Тишина - Василий Проходцев
***
Этот шум издавало огромное войско, собравшееся на обширном поле у стен древнего подмосковного монастыря. Весна была в разгаре, пригревало утреннее солнце, немного подернутое дымкой, но начинавшая было расти на поле травка уже давно была вытоптана конскими копытами и сапогами. На поле, еще затемно, собрался один из полков большой армии, который первым должен был отправиться в поход на старинного врага. Это не был обычный полк пехотинцев или конников, а объединяемое лишь властью одного воеводы огромное собрание всех видов московского войска, Передовой полк. Здесь стояли рядом однообразно одетые рейтары в шлемах с козырьками и круглых панцирях и пестро наряженные в дорогие материи поместные дворянские сотни, стрельцы с бердышами и пищалями и солдаты с длинными пиками и мушкетами. Солдаты и стрельцы были одеты в кафтаны цвета своих полков, но шапки какого-нибудь другого цвета. Над войском колыхались десятки больших и маленьких полковых и ротных знамен. Были здесь и стоявшие немного в стороне казацкие послы в ярко синих шароварах, широких красных кушаках и пышных шапках. Все они терпеливо ждали, пока перед ними появится не один, а сразу два великих государя: царь и патриарх. Именно для них посреди поля был за несколько дней возведен целый деревянный городок: довольно большая церковь, пара изб и несколько помостов, с которых и должны были великие государи обращаться к войскам. Неподалеку, на дороге, идущей на запад, стояло что-то вроде ворот, через которые предстояло торжественно проходить войску. Все строения, несмотря на свою временность, были возведены на славу и богато украшены резьбой, иконами, дорогими тканями и кожами. На колокольню церкви были привезены и немалой величины колокола. Все служивые, изрядно уставшие и замерзшие, но больше того нетерпеливо ждавшие появления государей, с надеждой смотрели на высокую тонкую колокольню. И вот, наконец, по лестницам быстро взбежало несколько дьяков, и раздался громкий перезвон.
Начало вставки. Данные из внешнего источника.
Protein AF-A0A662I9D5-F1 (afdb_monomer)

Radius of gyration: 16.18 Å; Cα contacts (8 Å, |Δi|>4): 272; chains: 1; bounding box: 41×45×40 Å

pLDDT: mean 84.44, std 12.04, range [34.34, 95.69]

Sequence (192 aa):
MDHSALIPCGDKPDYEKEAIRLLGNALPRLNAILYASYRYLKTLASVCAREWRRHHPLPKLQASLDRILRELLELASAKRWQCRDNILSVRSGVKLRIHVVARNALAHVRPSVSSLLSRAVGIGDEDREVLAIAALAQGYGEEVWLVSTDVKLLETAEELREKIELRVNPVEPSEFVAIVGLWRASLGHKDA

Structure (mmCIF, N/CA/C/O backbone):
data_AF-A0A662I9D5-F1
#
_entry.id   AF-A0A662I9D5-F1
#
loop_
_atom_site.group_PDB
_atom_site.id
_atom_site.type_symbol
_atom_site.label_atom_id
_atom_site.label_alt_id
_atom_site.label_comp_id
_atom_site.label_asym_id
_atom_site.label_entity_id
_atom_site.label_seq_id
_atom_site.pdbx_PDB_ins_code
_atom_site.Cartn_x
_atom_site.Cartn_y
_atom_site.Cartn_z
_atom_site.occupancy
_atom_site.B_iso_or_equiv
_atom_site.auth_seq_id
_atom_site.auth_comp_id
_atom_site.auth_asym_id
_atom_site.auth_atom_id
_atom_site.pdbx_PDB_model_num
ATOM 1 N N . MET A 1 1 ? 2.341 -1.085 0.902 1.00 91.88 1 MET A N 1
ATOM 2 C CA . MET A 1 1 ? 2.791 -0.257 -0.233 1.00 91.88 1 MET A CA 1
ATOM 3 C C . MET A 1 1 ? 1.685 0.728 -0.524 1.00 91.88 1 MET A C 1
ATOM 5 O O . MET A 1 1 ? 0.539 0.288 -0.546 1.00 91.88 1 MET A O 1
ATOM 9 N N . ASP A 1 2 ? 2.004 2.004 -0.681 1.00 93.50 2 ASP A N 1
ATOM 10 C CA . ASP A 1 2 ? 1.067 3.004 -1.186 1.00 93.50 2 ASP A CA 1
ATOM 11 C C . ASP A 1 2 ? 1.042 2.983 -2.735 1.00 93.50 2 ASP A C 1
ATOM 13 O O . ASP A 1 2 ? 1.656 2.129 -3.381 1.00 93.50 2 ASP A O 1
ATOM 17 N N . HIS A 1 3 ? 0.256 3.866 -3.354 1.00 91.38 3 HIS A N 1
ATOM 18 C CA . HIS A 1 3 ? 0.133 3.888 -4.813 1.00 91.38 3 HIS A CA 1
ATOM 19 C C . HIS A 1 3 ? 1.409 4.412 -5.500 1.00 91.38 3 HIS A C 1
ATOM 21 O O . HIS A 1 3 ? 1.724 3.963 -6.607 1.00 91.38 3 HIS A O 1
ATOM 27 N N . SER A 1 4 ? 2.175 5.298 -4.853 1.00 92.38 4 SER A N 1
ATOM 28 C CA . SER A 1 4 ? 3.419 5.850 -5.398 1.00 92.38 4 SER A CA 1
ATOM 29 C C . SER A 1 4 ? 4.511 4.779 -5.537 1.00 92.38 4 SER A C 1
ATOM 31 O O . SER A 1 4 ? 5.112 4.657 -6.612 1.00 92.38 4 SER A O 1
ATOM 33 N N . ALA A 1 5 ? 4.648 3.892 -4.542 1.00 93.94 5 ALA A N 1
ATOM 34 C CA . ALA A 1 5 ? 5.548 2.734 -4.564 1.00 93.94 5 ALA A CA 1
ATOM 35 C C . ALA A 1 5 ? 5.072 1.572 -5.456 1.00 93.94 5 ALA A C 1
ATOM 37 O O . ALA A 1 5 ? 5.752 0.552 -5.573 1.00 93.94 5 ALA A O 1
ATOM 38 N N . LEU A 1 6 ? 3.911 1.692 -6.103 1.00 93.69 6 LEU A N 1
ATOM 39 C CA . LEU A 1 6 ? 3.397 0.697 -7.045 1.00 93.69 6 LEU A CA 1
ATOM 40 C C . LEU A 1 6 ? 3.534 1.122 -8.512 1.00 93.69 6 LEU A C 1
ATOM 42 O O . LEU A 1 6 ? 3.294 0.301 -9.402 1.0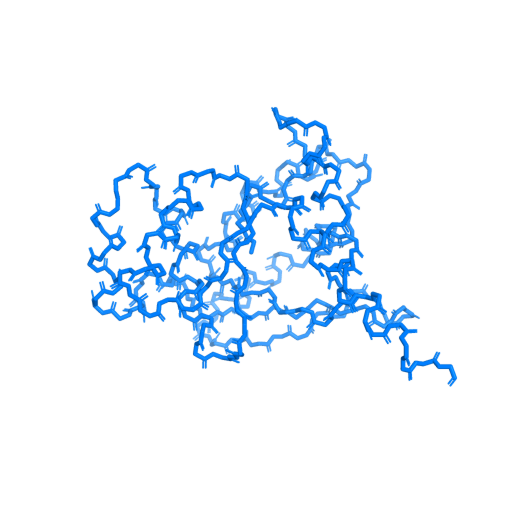0 93.69 6 LEU A O 1
ATOM 46 N N . ILE A 1 7 ? 3.944 2.363 -8.782 1.00 92.62 7 ILE A N 1
ATOM 47 C CA . ILE A 1 7 ? 4.068 2.927 -10.130 1.00 92.62 7 ILE A CA 1
ATOM 48 C C . ILE A 1 7 ? 5.561 3.005 -10.513 1.00 92.62 7 ILE A C 1
ATOM 50 O O . ILE A 1 7 ? 6.245 3.935 -10.078 1.00 92.62 7 ILE A O 1
ATOM 54 N N . PRO A 1 8 ? 6.085 2.072 -11.341 1.00 88.81 8 PRO A N 1
ATOM 55 C CA . PRO A 1 8 ? 7.511 1.983 -11.701 1.00 88.81 8 PRO A CA 1
ATOM 56 C C . PRO A 1 8 ? 7.945 3.003 -12.780 1.00 88.81 8 PRO A C 1
ATOM 58 O O . PRO A 1 8 ? 8.831 2.731 -13.593 1.00 88.81 8 PRO A O 1
ATOM 61 N N . CYS A 1 9 ? 7.273 4.150 -12.863 1.00 85.31 9 CYS A N 1
ATOM 62 C CA . CYS A 1 9 ? 7.420 5.148 -13.923 1.00 85.31 9 CYS A CA 1
ATOM 63 C C . CYS A 1 9 ? 7.039 6.560 -13.429 1.00 85.31 9 CYS A C 1
ATOM 65 O O . CYS A 1 9 ? 6.761 6.759 -12.240 1.00 85.31 9 CYS A O 1
ATOM 67 N N . GLY A 1 10 ? 7.044 7.530 -14.352 1.00 83.06 10 GLY A N 1
ATOM 68 C CA . GLY A 1 10 ? 6.799 8.952 -14.088 1.00 83.06 10 GLY A CA 1
ATOM 69 C C . GLY A 1 10 ? 8.078 9.721 -13.755 1.00 83.06 10 GLY A C 1
ATOM 70 O O . GLY A 1 10 ? 9.177 9.273 -14.086 1.00 83.06 10 GLY A O 1
ATOM 71 N N . ASP A 1 11 ? 7.923 10.843 -13.056 1.00 85.50 11 ASP A N 1
ATOM 72 C CA . ASP A 1 11 ? 8.996 11.814 -12.775 1.00 85.50 11 ASP A CA 1
ATOM 73 C C . ASP A 1 11 ? 9.943 11.398 -11.634 1.00 85.50 11 ASP A C 1
ATOM 75 O O . ASP A 1 11 ? 10.721 12.202 -11.128 1.00 85.50 11 ASP A O 1
ATOM 79 N N . LYS A 1 12 ? 9.903 10.126 -11.223 1.00 88.81 12 LYS A N 1
ATOM 80 C CA . LYS A 1 12 ? 10.790 9.591 -10.184 1.00 88.81 12 LYS A CA 1
ATOM 81 C C . LYS A 1 12 ? 12.225 9.431 -10.706 1.00 88.81 12 LYS A C 1
ATOM 83 O O . LYS A 1 12 ? 12.407 9.172 -11.904 1.00 88.81 12 LYS A O 1
ATOM 88 N N . PRO A 1 13 ? 13.243 9.490 -9.837 1.00 92.00 13 PRO A N 1
ATOM 89 C CA . PRO A 1 13 ? 14.598 9.085 -10.193 1.00 92.00 13 PRO A CA 1
ATOM 90 C C . PRO A 1 13 ? 14.661 7.639 -10.707 1.00 92.00 13 PRO A C 1
ATOM 92 O O . PRO A 1 13 ? 13.886 6.773 -10.293 1.00 92.00 13 PRO A O 1
ATOM 95 N N . ASP A 1 14 ? 15.606 7.342 -11.600 1.00 92.44 14 ASP A N 1
ATOM 96 C CA . ASP A 1 14 ? 15.687 6.014 -12.226 1.00 92.44 14 ASP A CA 1
ATOM 97 C C . ASP A 1 14 ? 16.024 4.894 -11.237 1.00 92.44 14 ASP A C 1
ATOM 99 O O . ASP A 1 14 ? 15.492 3.789 -11.370 1.00 92.44 14 ASP A O 1
ATOM 103 N N . TYR A 1 15 ? 16.827 5.183 -10.208 1.00 91.94 15 TYR A N 1
ATOM 104 C CA . TYR A 1 15 ? 17.120 4.216 -9.147 1.00 91.94 15 TYR A CA 1
ATOM 105 C C . TYR A 1 15 ? 15.847 3.787 -8.404 1.00 91.94 15 TYR A C 1
ATOM 107 O O . TYR A 1 15 ? 15.692 2.620 -8.048 1.00 91.94 15 TYR A O 1
ATOM 115 N N . GLU A 1 16 ? 14.903 4.708 -8.213 1.00 92.94 16 GLU A N 1
ATOM 116 C CA . GLU A 1 16 ? 13.657 4.449 -7.502 1.00 92.94 16 GLU A CA 1
ATOM 117 C C . GLU A 1 16 ? 12.669 3.670 -8.373 1.00 92.94 16 GLU A C 1
ATOM 119 O O . GLU A 1 16 ? 12.054 2.702 -7.916 1.00 92.94 16 GLU A O 1
ATOM 124 N N . LYS A 1 17 ? 12.583 4.009 -9.667 1.00 93.00 17 LYS A N 1
ATOM 125 C CA . LYS A 1 17 ? 11.838 3.198 -10.644 1.00 93.00 17 LYS A CA 1
ATOM 126 C C . LYS A 1 17 ? 12.343 1.757 -10.641 1.00 93.00 17 LYS A C 1
ATOM 128 O O . LYS A 1 17 ? 11.533 0.829 -10.632 1.00 93.00 17 LYS A O 1
ATOM 133 N N . GLU A 1 18 ? 13.661 1.566 -10.642 1.00 94.00 18 GLU A N 1
ATOM 134 C CA . GLU A 1 18 ? 14.263 0.235 -10.632 1.00 94.00 18 GLU A CA 1
ATOM 135 C C . GLU A 1 18 ? 14.004 -0.506 -9.319 1.00 94.00 18 GLU A C 1
ATOM 137 O O . GLU A 1 18 ? 13.609 -1.672 -9.347 1.00 94.00 18 GLU A O 1
ATOM 142 N N . ALA A 1 19 ? 14.089 0.172 -8.173 1.00 94.50 19 ALA A N 1
ATOM 143 C CA . ALA A 1 19 ? 13.724 -0.415 -6.888 1.00 94.50 19 ALA A CA 1
ATOM 144 C C . ALA A 1 19 ? 12.268 -0.918 -6.875 1.00 94.50 19 ALA A C 1
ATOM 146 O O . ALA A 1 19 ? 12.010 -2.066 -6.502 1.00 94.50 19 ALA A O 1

Из церкви вышел поддерживаемый с двух сторон знатными боярами, князьями Алексеем Никитичем Куракиным и Борисом Семеновичем Шереметьевым, царь в праздничном наряде, и поднялся на помост. Все войско замерло, даже лошади перестали ржать, и только пугливо фыркали.
"– Мы, великий государь, положа упование на Бога и на Пресвятую Богородицу, и на московских чудотворцев, по совету отца своего, великого государя, святейшего Никона патриарха, всего освященного собора, бояр, окольничих и думных людей, приговорили идти на недруга нашего, польского короля", – голос царя был хотя и не слишком громким, но сильным и звонким, как у хорошего певчего из церковного хора, "– Князь Борис Семенович сотоварищи! Говорю вам: заповеди Божии соблюдайте, творите суд вправду, будьте милостивы и примирительны, а врагов божиих и наших не щадите, да не будут их ради правые опорочены. Береги и люби воинов своих по их отечеству, а к солдатам, стрельцам и прочему мелкому чину будь милостив и добр, злых же не щади. А вам, дворянам и детям боярским, и всем начальным людям, слыша от нас такой милостивый и грозный приказ, бояр и воевод во всем почитать, и слушать и бояться, как нас самих. Главное же, заповедую вам пребывать во всякой чистоте и целомудрии, потому что не знаете, в какой час смерть постигнет. Не приказываю, но прошу вас за злое гонение на православную веру и за старые обиды Московского государства стоять, а мы и сами идем вскоре с вами, и если творец изволит и кровью нам обагриться, то мы с радостью готовы всякие раны принимать вас ради, православных христиан. И радость, и нужду всякую будем принимать вместе с вами!"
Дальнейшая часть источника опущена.